## WHAT YOU SHOULD DO
Among the entries that follow, locate the line with "ATOM 72 C C" and the line with "-23.969 -8.203 1 96.69 17 SER A O 1". Output those lines and all lines in between, exactly, minus the pictures.

## PROVIDED INFORMATION
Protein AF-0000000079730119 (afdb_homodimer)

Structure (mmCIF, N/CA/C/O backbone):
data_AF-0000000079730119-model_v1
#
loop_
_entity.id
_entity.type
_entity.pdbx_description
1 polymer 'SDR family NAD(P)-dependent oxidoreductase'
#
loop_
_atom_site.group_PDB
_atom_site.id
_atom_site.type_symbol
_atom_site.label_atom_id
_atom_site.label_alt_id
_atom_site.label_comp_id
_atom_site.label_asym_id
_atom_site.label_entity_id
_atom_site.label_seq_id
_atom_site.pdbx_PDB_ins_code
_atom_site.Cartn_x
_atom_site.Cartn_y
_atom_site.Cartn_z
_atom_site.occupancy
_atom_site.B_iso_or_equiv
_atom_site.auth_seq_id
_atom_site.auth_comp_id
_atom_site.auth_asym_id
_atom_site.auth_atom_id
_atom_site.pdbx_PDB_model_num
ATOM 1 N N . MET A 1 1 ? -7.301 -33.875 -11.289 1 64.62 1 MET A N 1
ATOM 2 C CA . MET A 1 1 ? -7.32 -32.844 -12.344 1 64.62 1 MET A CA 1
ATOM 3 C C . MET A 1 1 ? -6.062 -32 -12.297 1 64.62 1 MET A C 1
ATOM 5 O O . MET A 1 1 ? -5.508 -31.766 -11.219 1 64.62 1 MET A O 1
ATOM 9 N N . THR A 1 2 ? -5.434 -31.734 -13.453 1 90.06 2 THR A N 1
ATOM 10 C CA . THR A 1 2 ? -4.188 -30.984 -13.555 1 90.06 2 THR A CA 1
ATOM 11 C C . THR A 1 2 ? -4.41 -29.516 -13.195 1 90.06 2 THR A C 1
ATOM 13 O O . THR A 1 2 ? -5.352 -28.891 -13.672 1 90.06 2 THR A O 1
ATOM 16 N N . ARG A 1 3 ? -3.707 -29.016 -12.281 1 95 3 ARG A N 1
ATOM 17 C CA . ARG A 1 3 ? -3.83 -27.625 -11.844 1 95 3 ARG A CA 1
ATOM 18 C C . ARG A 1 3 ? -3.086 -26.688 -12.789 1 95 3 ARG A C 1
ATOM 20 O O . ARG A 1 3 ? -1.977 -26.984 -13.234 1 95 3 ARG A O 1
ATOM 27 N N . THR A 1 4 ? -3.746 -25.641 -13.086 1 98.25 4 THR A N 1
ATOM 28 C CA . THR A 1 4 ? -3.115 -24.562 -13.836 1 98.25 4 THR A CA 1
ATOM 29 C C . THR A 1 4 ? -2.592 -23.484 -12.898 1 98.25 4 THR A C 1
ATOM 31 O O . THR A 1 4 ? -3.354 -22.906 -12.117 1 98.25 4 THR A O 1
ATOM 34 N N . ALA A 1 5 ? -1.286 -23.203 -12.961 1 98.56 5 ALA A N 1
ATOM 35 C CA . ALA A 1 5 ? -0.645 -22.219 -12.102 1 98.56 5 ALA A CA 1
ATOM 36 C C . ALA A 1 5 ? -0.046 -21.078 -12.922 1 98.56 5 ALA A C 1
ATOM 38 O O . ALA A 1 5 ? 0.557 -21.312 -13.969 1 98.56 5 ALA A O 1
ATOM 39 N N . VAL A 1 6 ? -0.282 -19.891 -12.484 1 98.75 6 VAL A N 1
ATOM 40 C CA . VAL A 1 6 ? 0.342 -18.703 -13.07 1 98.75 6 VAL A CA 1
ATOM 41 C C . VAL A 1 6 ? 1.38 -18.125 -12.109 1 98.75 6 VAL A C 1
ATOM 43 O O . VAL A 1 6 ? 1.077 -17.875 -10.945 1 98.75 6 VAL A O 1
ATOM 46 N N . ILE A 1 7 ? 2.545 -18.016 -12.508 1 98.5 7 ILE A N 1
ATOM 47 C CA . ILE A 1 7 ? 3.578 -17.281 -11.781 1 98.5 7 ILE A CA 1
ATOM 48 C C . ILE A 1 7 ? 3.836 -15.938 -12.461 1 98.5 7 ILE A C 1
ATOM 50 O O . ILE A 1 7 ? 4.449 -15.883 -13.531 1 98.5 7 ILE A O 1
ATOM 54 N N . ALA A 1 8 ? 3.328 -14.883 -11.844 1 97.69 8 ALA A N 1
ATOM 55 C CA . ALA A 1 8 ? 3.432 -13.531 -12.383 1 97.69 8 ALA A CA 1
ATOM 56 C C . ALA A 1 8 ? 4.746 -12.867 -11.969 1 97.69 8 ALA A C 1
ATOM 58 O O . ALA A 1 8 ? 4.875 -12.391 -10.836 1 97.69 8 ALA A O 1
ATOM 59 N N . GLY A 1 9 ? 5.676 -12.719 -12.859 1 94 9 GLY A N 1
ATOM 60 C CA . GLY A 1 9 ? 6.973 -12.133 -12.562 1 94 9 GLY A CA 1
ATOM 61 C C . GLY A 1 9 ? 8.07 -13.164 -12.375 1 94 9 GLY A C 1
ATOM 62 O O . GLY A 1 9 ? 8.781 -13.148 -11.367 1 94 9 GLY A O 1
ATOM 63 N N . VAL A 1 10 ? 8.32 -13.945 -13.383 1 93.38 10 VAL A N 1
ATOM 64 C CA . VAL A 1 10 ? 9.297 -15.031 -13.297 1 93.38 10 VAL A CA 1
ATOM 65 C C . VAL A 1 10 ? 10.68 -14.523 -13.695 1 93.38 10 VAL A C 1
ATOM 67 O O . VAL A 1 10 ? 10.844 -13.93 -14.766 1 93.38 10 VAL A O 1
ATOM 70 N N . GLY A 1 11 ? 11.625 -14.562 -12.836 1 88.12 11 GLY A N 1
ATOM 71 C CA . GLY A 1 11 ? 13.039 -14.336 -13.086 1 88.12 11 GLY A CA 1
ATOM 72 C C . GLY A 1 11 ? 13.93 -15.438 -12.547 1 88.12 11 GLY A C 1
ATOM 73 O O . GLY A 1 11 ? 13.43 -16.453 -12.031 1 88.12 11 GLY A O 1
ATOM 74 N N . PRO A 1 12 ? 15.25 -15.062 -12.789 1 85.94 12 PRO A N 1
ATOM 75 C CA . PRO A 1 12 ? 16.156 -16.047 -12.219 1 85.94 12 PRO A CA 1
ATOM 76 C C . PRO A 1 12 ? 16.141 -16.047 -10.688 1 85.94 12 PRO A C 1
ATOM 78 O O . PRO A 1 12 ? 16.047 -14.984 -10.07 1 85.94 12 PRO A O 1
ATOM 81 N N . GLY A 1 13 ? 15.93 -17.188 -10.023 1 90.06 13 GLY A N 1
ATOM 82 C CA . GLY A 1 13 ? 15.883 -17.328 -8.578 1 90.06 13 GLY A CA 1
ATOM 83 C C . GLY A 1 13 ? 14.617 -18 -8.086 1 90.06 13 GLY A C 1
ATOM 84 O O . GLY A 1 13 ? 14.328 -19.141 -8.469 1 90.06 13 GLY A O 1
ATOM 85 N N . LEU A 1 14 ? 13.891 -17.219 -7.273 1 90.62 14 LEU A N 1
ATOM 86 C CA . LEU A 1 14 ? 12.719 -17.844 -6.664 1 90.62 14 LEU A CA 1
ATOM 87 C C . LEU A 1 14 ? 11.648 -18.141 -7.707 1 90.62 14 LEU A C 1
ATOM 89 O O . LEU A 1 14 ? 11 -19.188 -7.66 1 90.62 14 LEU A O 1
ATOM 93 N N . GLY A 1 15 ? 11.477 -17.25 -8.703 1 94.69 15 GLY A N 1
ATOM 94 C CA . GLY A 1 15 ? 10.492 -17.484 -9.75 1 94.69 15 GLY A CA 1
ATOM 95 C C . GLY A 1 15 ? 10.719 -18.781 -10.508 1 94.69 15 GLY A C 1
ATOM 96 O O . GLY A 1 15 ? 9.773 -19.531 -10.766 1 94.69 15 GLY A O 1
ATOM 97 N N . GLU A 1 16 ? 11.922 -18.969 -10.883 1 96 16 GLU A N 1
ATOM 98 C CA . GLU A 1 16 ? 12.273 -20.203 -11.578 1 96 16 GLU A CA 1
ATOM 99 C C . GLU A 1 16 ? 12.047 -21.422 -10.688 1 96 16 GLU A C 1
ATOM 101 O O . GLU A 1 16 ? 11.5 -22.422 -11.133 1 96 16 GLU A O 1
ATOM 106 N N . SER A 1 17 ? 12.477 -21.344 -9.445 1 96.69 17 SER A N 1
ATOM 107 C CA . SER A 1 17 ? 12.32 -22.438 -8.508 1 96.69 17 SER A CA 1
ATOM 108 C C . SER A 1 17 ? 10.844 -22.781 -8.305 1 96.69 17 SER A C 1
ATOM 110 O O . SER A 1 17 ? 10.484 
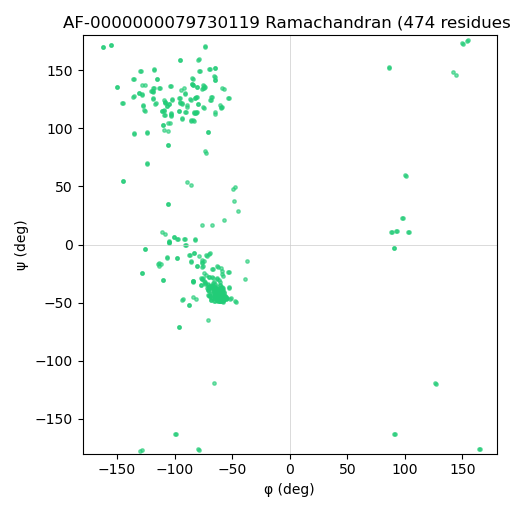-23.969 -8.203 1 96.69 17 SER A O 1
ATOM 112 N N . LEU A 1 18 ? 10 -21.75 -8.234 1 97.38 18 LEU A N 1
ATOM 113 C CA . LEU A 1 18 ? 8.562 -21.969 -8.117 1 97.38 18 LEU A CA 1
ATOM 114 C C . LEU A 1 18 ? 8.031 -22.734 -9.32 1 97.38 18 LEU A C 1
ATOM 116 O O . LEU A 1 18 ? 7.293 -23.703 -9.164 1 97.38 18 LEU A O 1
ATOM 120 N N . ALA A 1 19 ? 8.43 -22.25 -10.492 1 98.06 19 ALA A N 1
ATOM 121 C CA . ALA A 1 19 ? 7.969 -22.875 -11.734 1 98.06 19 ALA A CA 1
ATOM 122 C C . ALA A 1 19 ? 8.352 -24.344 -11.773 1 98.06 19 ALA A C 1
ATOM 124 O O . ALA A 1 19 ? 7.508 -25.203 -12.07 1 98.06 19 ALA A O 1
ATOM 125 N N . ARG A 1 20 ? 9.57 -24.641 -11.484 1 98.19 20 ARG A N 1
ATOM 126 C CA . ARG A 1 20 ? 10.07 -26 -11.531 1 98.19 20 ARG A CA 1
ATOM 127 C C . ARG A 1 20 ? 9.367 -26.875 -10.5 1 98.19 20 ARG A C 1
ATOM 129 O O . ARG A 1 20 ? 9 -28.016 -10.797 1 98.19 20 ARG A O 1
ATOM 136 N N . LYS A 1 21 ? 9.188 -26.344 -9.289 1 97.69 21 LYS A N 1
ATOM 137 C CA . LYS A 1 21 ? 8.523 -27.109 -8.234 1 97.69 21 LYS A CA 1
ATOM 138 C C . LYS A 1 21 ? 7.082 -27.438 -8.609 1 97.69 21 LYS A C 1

## TASK RESULT
ATOM 72 C C . GLY A 1 11 ? 13.93 -15.438 -12.547 1 88.12 11 GLY A C 1
ATOM 73 O O . GLY A 1 11 ? 13.43 -16.453 -12.031 1 88.12 11 GLY A O 1
ATOM 74 N N . PRO A 1 12 ? 15.25 -15.062 -12.789 1 85.94 12 PRO A N 1
ATOM 75 C CA . PRO A 1 12 ? 16.156 -16.047 -12.219 1 85.94 12 PRO A CA 1
ATOM 76 C C . PRO A 1 12 ? 16.141 -16.047 -10.688 1 85.94 12 PRO A C 1
ATOM 78 O O . PRO A 1 12 ? 16.047 -14.984 -10.07 1 85.94 12 PRO A O 1
ATOM 81 N N . GLY A 1 13 ? 15.93 -17.188 -10.023 1 90.06 13 GLY A N 1
ATOM 82 C CA . GLY A 1 13 ? 15.883 -17.328 -8.578 1 90.06 13 GLY A CA 1
ATOM 83 C C . GLY A 1 13 ? 14.617 -18 -8.086 1 90.06 13 GLY A C 1
ATOM 84 O O . GLY A 1 13 ? 14.328 -19.141 -8.469 1 90.06 13 GLY A O 1
ATOM 85 N N . LEU A 1 14 ? 13.891 -17.219 -7.273 1 90.62 14 LEU A N 1
ATOM 86 C CA . LEU A 1 14 ? 12.719 -17.844 -6.664 1 90.62 14 LEU A CA 1
ATOM 87 C C . LEU A 1 14 ? 11.648 -18.141 -7.707 1 90.62 14 LEU A C 1
ATOM 89 O O . LEU A 1 14 ? 11 -19.188 -7.66 1 90.62 14 LEU A O 1
ATOM 93 N N . GLY A 1 15 ? 11.477 -17.25 -8.703 1 94.69 15 GLY A N 1
ATOM 94 C CA . GLY A 1 15 ? 10.492 -17.484 -9.75 1 94.69 15 GLY A CA 1
ATOM 95 C C . GLY A 1 15 ? 10.719 -18.781 -10.508 1 94.69 15 GLY A C 1
ATOM 96 O O . GLY A 1 15 ? 9.773 -19.531 -10.766 1 94.69 15 GLY A O 1
ATOM 97 N N . GLU A 1 16 ? 11.922 -18.969 -10.883 1 96 16 GLU A N 1
ATOM 98 C CA . GLU A 1 16 ? 12.273 -20.203 -11.578 1 96 16 GLU A CA 1
ATOM 99 C C . GLU A 1 16 ? 12.047 -21.422 -10.688 1 96 16 GLU A C 1
ATOM 101 O O . GLU A 1 16 ? 11.5 -22.422 -11.133 1 96 16 GLU A O 1
ATOM 106 N N . SER A 1 17 ? 12.477 -21.344 -9.445 1 96.69 17 SER A N 1
ATOM 107 C CA . SER A 1 17 ? 12.32 -22.438 -8.508 1 96.69 17 SER A CA 1
ATOM 108 C C . SER A 1 17 ? 10.844 -22.781 -8.305 1 96.69 17 SER A C 1
ATOM 110 O O . SER A 1 17 ? 10.484 
-23.969 -8.203 1 96.69 17 SER A O 1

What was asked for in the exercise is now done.